雨沿着庵前老瓦排成一排,落在泥地里又溅起薄薄的气雾。灯影在廊柱上摇晃,香灰像浅色雪屑在空中飘。法尘站在窗下,手里捻着一枚小小的铜铃,指节有点白。他的目光不离那扇被雨打湿了半截的纸窗,像是在等什么来敲门,却也像在等什么永远不来。
“师父,外头来了人。”翠梅在后面,把身上的水珠抖到地面,声音有点高,像被雨震碎的瓷片。她的手指还带着泥,指甲缝里有河泥的气味。
法尘没有应,只把铜铃放回木盘,木与铜轻碰,发出短促的声响。他转身,袖口擦过发髻,动作里带着习惯性的干净与迟疑。
门被推开,是老何,雨水把他的衣襟压成两块深色。他的口音粗糙,话也快:“庵里有人看见小孩浮在河边,包里有这玩意儿——”他伸出一只手,手心里露出一只小小的布鞋,鞋尖还粘着河草。
静莲接过布鞋,手指触到鞋跟那处微微破损,停了一瞬。她的眉眼没有波动,声音却像锋利的针:“是谁看见的?”
“俺家的阿三。说在水草里看到的,像是被人丢的。还有个东西——”老何又从怀里掏出一把凌乱的线团,线头缠着几撮细软的发丝。气氛一下就变了,像被拉紧的弦。
翠梅抓着布鞋,鞋里有汗渍、泥味,还有被水泡过的油脂味。她抬头,声音突然低了些:“师父,庵里以前不是收过一个孩子……吗?”
法尘的肩膀轻轻一顿。他靠在门框上,手指沿着木纹摸去,像是在计数。他说话的时候,语气短,像是在念经,但每个字后都停了半拍:“那是很久以前的事了。孩子走了,就不要再提了。”

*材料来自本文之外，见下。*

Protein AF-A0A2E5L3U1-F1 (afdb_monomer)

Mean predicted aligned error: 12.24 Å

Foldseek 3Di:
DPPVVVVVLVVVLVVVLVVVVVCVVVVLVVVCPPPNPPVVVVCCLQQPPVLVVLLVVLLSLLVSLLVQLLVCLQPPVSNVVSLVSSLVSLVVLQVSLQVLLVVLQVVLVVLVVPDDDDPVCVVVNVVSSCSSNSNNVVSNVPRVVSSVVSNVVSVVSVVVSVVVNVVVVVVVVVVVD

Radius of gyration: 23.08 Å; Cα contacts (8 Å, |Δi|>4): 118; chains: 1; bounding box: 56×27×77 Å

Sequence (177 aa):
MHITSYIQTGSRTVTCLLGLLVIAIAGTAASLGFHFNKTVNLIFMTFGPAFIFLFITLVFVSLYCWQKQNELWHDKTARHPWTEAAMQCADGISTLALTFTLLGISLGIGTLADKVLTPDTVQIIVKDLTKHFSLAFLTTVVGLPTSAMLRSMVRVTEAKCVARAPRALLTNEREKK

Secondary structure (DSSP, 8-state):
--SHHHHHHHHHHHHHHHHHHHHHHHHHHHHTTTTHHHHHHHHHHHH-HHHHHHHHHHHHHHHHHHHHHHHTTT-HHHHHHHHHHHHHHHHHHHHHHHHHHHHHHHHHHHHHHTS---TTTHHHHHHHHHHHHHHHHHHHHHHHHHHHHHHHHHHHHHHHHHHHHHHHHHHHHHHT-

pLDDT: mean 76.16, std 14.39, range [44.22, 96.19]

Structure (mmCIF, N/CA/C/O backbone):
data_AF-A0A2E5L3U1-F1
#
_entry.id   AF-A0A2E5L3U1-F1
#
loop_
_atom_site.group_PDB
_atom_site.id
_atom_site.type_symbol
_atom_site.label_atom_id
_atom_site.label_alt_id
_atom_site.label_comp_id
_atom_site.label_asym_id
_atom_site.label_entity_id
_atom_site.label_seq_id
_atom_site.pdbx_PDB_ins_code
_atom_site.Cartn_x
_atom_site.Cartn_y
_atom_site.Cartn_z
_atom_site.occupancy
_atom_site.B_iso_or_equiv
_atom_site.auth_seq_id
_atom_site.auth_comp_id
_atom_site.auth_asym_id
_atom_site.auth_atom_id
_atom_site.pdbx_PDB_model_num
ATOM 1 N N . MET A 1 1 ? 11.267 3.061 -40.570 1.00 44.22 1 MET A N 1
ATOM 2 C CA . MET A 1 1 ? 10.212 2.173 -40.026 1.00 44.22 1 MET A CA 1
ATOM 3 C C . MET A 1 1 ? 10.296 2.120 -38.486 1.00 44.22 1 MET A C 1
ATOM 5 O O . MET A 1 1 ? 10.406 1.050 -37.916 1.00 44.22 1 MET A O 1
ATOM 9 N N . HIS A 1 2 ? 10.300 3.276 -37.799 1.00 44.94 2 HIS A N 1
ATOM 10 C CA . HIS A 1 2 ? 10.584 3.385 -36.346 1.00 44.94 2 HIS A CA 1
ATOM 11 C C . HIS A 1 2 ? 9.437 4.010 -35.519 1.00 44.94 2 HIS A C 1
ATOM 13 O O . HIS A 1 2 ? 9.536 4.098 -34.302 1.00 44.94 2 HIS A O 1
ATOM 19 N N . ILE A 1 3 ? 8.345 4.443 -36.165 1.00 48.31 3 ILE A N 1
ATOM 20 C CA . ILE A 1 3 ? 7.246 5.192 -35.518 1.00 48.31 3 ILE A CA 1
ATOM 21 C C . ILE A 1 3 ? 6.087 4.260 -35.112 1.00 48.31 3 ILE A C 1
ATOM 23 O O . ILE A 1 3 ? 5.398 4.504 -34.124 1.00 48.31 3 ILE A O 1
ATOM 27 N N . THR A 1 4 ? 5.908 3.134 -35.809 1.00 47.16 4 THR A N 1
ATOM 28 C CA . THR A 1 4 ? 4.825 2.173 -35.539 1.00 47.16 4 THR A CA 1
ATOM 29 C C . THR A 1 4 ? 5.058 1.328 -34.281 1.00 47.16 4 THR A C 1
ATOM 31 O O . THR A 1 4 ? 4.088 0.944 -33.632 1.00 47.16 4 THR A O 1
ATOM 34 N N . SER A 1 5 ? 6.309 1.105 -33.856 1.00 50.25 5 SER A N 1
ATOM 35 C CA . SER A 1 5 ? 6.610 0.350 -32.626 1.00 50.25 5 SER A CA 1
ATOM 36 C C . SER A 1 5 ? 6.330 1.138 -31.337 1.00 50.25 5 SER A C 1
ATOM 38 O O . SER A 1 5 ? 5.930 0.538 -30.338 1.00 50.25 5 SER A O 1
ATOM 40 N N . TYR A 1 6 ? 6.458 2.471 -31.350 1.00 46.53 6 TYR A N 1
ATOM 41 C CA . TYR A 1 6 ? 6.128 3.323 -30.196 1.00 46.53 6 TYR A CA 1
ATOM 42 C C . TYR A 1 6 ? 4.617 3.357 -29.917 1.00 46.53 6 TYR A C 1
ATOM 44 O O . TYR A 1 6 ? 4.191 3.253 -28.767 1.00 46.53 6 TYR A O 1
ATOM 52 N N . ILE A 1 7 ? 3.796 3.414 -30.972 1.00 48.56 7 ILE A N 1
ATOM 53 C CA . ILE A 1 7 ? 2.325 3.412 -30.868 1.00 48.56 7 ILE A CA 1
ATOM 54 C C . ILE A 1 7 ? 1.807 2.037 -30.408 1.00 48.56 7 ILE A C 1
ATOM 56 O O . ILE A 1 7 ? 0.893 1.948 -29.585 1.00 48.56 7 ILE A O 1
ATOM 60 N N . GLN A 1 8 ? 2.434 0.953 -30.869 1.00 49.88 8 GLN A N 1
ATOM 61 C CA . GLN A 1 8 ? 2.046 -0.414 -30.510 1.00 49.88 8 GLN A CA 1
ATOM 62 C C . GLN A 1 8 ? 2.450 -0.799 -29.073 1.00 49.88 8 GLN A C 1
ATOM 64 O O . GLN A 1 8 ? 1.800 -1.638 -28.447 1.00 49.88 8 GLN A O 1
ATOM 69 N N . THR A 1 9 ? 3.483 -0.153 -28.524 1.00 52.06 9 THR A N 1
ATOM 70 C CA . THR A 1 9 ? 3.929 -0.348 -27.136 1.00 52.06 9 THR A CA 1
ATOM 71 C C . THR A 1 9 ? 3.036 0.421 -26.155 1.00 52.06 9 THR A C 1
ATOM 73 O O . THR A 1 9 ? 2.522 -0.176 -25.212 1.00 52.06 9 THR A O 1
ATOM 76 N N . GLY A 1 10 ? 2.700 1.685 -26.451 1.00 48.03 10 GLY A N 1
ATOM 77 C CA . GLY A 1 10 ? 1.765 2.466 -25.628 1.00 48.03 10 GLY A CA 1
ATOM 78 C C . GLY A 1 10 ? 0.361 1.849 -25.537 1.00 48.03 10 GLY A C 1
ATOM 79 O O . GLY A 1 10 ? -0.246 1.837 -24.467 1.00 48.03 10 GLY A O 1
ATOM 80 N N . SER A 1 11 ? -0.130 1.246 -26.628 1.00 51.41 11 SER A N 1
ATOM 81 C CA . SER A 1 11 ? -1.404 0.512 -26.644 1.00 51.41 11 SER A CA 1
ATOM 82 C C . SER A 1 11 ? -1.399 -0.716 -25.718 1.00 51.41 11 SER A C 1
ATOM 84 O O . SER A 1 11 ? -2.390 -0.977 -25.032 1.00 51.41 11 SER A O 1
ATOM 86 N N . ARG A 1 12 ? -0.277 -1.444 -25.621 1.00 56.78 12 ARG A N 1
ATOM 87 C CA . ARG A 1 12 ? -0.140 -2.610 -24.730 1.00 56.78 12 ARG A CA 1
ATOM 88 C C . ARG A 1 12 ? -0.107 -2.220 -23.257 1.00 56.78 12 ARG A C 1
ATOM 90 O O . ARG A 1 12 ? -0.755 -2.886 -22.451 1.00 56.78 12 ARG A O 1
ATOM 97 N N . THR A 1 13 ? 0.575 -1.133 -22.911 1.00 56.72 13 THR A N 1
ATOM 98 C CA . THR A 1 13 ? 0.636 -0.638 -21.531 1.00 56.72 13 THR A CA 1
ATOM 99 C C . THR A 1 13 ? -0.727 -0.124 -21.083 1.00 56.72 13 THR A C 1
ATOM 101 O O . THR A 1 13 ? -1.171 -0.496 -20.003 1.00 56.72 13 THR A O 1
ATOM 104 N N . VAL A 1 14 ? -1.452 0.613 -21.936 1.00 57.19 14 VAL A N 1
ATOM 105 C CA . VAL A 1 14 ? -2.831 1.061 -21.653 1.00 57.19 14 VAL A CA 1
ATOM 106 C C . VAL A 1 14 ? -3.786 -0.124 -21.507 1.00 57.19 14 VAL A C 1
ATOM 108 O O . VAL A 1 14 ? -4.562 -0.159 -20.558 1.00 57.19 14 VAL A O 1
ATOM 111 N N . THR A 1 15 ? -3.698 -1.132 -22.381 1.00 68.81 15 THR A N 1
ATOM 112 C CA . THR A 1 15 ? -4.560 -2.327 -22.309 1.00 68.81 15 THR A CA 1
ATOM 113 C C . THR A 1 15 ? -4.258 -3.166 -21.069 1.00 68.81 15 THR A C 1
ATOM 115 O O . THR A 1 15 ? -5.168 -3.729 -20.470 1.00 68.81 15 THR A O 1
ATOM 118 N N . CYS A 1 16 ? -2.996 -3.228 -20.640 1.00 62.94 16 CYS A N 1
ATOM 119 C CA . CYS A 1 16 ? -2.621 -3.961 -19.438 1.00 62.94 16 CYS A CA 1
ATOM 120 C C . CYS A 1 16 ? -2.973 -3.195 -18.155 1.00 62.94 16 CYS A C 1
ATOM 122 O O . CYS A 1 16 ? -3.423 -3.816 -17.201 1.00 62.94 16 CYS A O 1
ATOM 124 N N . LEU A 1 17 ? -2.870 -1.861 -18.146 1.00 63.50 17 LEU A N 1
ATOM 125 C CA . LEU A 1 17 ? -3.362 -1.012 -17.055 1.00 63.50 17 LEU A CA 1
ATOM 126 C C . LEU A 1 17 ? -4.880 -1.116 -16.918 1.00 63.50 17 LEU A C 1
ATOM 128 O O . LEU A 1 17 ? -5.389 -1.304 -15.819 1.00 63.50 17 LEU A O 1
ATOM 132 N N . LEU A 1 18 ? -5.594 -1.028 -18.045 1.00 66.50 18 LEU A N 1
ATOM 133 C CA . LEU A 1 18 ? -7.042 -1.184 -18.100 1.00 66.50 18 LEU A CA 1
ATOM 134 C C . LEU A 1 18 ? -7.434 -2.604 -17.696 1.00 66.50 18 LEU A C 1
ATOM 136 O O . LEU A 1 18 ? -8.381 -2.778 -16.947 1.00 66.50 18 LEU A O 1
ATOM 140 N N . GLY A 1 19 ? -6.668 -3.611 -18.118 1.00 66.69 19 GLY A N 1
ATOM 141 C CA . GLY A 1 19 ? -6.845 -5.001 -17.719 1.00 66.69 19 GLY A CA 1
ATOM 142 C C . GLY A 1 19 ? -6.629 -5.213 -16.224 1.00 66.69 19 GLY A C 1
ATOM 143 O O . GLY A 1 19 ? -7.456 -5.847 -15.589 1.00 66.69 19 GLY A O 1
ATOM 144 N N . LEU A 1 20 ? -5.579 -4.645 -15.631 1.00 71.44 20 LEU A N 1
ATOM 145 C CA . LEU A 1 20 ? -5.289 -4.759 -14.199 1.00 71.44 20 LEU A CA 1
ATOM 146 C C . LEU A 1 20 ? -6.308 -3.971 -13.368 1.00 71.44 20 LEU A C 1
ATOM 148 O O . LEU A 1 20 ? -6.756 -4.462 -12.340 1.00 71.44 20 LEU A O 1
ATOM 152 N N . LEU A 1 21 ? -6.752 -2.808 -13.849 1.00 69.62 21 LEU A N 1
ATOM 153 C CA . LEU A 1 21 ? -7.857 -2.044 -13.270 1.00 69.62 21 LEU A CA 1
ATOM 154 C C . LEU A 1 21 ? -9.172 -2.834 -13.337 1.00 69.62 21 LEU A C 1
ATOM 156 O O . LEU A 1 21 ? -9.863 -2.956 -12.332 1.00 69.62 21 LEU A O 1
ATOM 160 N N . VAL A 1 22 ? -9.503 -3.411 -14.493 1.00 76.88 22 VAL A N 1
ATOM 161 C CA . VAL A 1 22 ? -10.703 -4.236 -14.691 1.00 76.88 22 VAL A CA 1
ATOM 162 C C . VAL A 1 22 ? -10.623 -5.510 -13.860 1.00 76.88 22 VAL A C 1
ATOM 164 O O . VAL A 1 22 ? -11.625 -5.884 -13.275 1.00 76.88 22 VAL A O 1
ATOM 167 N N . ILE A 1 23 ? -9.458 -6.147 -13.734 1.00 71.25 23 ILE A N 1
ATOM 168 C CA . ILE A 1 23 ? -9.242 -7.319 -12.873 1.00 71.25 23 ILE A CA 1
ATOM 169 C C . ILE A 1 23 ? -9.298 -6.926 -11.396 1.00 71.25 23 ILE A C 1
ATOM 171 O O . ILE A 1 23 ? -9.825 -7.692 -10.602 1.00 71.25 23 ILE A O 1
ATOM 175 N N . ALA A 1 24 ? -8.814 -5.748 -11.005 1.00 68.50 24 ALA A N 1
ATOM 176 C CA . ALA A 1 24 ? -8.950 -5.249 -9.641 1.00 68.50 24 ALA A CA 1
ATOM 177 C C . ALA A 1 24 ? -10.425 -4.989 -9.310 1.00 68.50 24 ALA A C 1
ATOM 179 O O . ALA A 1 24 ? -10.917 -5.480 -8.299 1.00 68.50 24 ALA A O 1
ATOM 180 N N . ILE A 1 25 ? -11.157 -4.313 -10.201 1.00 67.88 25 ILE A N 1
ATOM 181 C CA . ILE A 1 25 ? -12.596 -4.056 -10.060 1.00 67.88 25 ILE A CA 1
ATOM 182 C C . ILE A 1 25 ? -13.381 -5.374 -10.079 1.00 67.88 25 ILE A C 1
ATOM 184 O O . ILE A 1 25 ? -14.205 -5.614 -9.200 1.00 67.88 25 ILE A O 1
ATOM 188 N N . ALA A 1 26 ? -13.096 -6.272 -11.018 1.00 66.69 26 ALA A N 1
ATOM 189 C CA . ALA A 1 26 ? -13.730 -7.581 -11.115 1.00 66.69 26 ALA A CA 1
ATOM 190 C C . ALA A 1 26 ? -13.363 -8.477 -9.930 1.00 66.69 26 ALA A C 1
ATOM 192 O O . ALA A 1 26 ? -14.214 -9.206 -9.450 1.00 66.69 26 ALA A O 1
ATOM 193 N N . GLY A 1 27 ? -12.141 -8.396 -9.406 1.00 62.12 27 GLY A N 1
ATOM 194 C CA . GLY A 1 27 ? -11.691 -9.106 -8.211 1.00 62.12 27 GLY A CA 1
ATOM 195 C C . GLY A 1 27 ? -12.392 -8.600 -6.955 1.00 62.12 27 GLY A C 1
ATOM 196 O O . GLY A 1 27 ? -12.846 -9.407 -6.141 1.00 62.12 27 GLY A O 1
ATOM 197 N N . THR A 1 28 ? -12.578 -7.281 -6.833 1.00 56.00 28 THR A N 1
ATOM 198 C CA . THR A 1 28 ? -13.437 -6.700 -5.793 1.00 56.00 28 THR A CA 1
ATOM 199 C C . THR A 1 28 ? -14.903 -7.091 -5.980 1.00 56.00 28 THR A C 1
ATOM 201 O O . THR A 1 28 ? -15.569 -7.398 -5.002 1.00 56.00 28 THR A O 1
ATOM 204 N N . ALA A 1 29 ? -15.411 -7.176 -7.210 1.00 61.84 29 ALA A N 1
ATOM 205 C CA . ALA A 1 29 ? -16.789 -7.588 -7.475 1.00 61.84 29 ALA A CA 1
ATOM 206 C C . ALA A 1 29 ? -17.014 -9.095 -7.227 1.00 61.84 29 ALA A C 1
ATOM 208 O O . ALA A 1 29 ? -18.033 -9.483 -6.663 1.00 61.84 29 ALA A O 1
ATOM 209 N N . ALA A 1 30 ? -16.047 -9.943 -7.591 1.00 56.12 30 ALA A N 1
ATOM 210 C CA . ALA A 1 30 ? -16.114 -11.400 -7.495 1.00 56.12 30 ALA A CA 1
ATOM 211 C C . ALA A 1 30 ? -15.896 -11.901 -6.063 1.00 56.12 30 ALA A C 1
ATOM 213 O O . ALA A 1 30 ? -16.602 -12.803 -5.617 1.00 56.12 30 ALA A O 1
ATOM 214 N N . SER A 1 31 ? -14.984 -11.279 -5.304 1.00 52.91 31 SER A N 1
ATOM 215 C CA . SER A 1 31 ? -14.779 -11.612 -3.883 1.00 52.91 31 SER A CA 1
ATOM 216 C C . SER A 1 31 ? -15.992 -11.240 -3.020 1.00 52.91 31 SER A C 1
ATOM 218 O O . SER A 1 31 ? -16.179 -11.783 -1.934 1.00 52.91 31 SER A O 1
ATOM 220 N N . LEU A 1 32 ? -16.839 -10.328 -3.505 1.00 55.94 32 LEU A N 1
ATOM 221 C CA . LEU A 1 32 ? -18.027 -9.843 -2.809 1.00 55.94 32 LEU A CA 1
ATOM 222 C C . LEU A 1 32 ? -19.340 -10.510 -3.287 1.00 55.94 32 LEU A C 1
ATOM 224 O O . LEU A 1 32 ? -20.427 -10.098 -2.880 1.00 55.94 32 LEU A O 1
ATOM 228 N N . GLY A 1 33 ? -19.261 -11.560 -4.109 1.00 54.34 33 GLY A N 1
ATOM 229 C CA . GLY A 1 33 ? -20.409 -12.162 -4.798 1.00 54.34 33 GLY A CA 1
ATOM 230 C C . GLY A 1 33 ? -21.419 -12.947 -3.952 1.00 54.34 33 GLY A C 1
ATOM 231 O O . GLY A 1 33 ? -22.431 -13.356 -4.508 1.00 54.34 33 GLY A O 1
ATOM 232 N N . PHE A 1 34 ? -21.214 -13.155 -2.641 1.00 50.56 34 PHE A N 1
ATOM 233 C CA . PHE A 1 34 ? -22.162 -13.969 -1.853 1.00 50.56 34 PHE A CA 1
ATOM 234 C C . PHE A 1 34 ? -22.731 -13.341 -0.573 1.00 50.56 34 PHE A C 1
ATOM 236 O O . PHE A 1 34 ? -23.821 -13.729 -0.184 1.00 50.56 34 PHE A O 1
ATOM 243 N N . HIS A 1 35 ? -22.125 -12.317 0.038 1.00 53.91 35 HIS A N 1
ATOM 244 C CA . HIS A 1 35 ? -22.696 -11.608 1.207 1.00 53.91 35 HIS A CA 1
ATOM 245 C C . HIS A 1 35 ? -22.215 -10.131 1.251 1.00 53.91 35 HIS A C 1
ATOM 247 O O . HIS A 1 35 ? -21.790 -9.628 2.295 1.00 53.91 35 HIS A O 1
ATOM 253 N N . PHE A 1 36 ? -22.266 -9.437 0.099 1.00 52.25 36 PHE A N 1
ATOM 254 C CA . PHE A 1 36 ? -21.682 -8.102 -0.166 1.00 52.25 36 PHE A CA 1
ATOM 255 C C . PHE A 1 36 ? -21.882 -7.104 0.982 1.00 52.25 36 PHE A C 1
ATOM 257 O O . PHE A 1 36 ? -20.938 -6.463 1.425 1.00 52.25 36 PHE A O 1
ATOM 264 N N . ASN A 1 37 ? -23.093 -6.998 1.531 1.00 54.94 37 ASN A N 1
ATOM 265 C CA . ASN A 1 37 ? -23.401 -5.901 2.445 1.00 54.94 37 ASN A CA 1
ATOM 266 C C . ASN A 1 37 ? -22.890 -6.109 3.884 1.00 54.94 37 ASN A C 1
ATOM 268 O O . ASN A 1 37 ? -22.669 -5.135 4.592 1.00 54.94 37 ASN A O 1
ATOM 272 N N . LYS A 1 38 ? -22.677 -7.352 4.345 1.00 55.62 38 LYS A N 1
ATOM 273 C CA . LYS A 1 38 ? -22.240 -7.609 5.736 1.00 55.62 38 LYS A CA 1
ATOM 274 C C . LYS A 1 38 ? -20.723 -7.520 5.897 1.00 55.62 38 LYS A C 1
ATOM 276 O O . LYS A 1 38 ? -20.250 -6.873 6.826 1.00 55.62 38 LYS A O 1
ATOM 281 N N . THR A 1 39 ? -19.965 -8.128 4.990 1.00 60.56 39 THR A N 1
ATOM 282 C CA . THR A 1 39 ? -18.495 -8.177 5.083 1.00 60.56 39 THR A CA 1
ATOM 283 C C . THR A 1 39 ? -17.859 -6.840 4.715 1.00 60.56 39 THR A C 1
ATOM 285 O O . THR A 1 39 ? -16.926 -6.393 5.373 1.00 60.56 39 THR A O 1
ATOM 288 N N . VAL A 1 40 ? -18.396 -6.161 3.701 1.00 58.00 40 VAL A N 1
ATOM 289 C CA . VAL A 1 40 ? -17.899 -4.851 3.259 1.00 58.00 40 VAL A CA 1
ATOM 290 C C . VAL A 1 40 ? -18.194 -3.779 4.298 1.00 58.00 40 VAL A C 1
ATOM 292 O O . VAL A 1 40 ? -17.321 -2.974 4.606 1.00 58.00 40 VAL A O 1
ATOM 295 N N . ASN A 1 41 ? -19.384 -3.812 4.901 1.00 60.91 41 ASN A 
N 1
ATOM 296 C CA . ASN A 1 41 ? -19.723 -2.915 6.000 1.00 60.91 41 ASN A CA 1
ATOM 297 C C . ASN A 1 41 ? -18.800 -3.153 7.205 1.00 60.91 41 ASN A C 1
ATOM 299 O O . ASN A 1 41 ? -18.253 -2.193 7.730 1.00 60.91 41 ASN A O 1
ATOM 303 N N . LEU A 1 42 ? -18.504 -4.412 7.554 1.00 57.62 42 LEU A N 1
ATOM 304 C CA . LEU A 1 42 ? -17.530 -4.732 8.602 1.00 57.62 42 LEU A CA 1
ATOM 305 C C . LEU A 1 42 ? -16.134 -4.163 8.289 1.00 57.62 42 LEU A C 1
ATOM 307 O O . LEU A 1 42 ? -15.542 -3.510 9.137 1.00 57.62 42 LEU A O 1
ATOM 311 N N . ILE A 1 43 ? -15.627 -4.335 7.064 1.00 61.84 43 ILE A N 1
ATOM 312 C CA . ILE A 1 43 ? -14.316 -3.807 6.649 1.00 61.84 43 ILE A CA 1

静莲的视线在他脸上转了一圈,像是翻旧账本。她把布鞋放在供桌边的一角,手指掠过一块被香烛烤过的纸屑,语气更冷:“走了?那人怎么说的?”
老何不上心地耸耸肩:“河里捞上来的,说身上有你们的念珠。”说到念珠两个字,他的手又抖了,像抓不住什么。庵里的空气立刻黏稠起来,香的味道变得刺鼻。
法尘的手抬起,抚过胸前那枚旧布包。他的指尖触到一个小口袋,袋口有一缕头发露出来,颜色像被水洗过的麻黄。指甲缝里落着泥,但他的脸没有潮红。片刻,他把口袋悄悄塞进怀里,声音像夜里的风:“念珠带不到就带走吧。人命是个沉重的事,不是外人能说的。”
静莲退了半步,牙齿间有轻微的摩擦声:“你每次都这样说。可孩子还在河里吗?午夜福利视频要不要去看看?”她的语气软了,但眼里有条线,像刀割过的布,稳稳地落上法尘。
法尘没有立刻回话。他把旧布包掏出来,打开的时候,灯光切在那张纸上——纸上只有几笔孩子学写的字,歪歪扭扭:“爸爸,回来吗?”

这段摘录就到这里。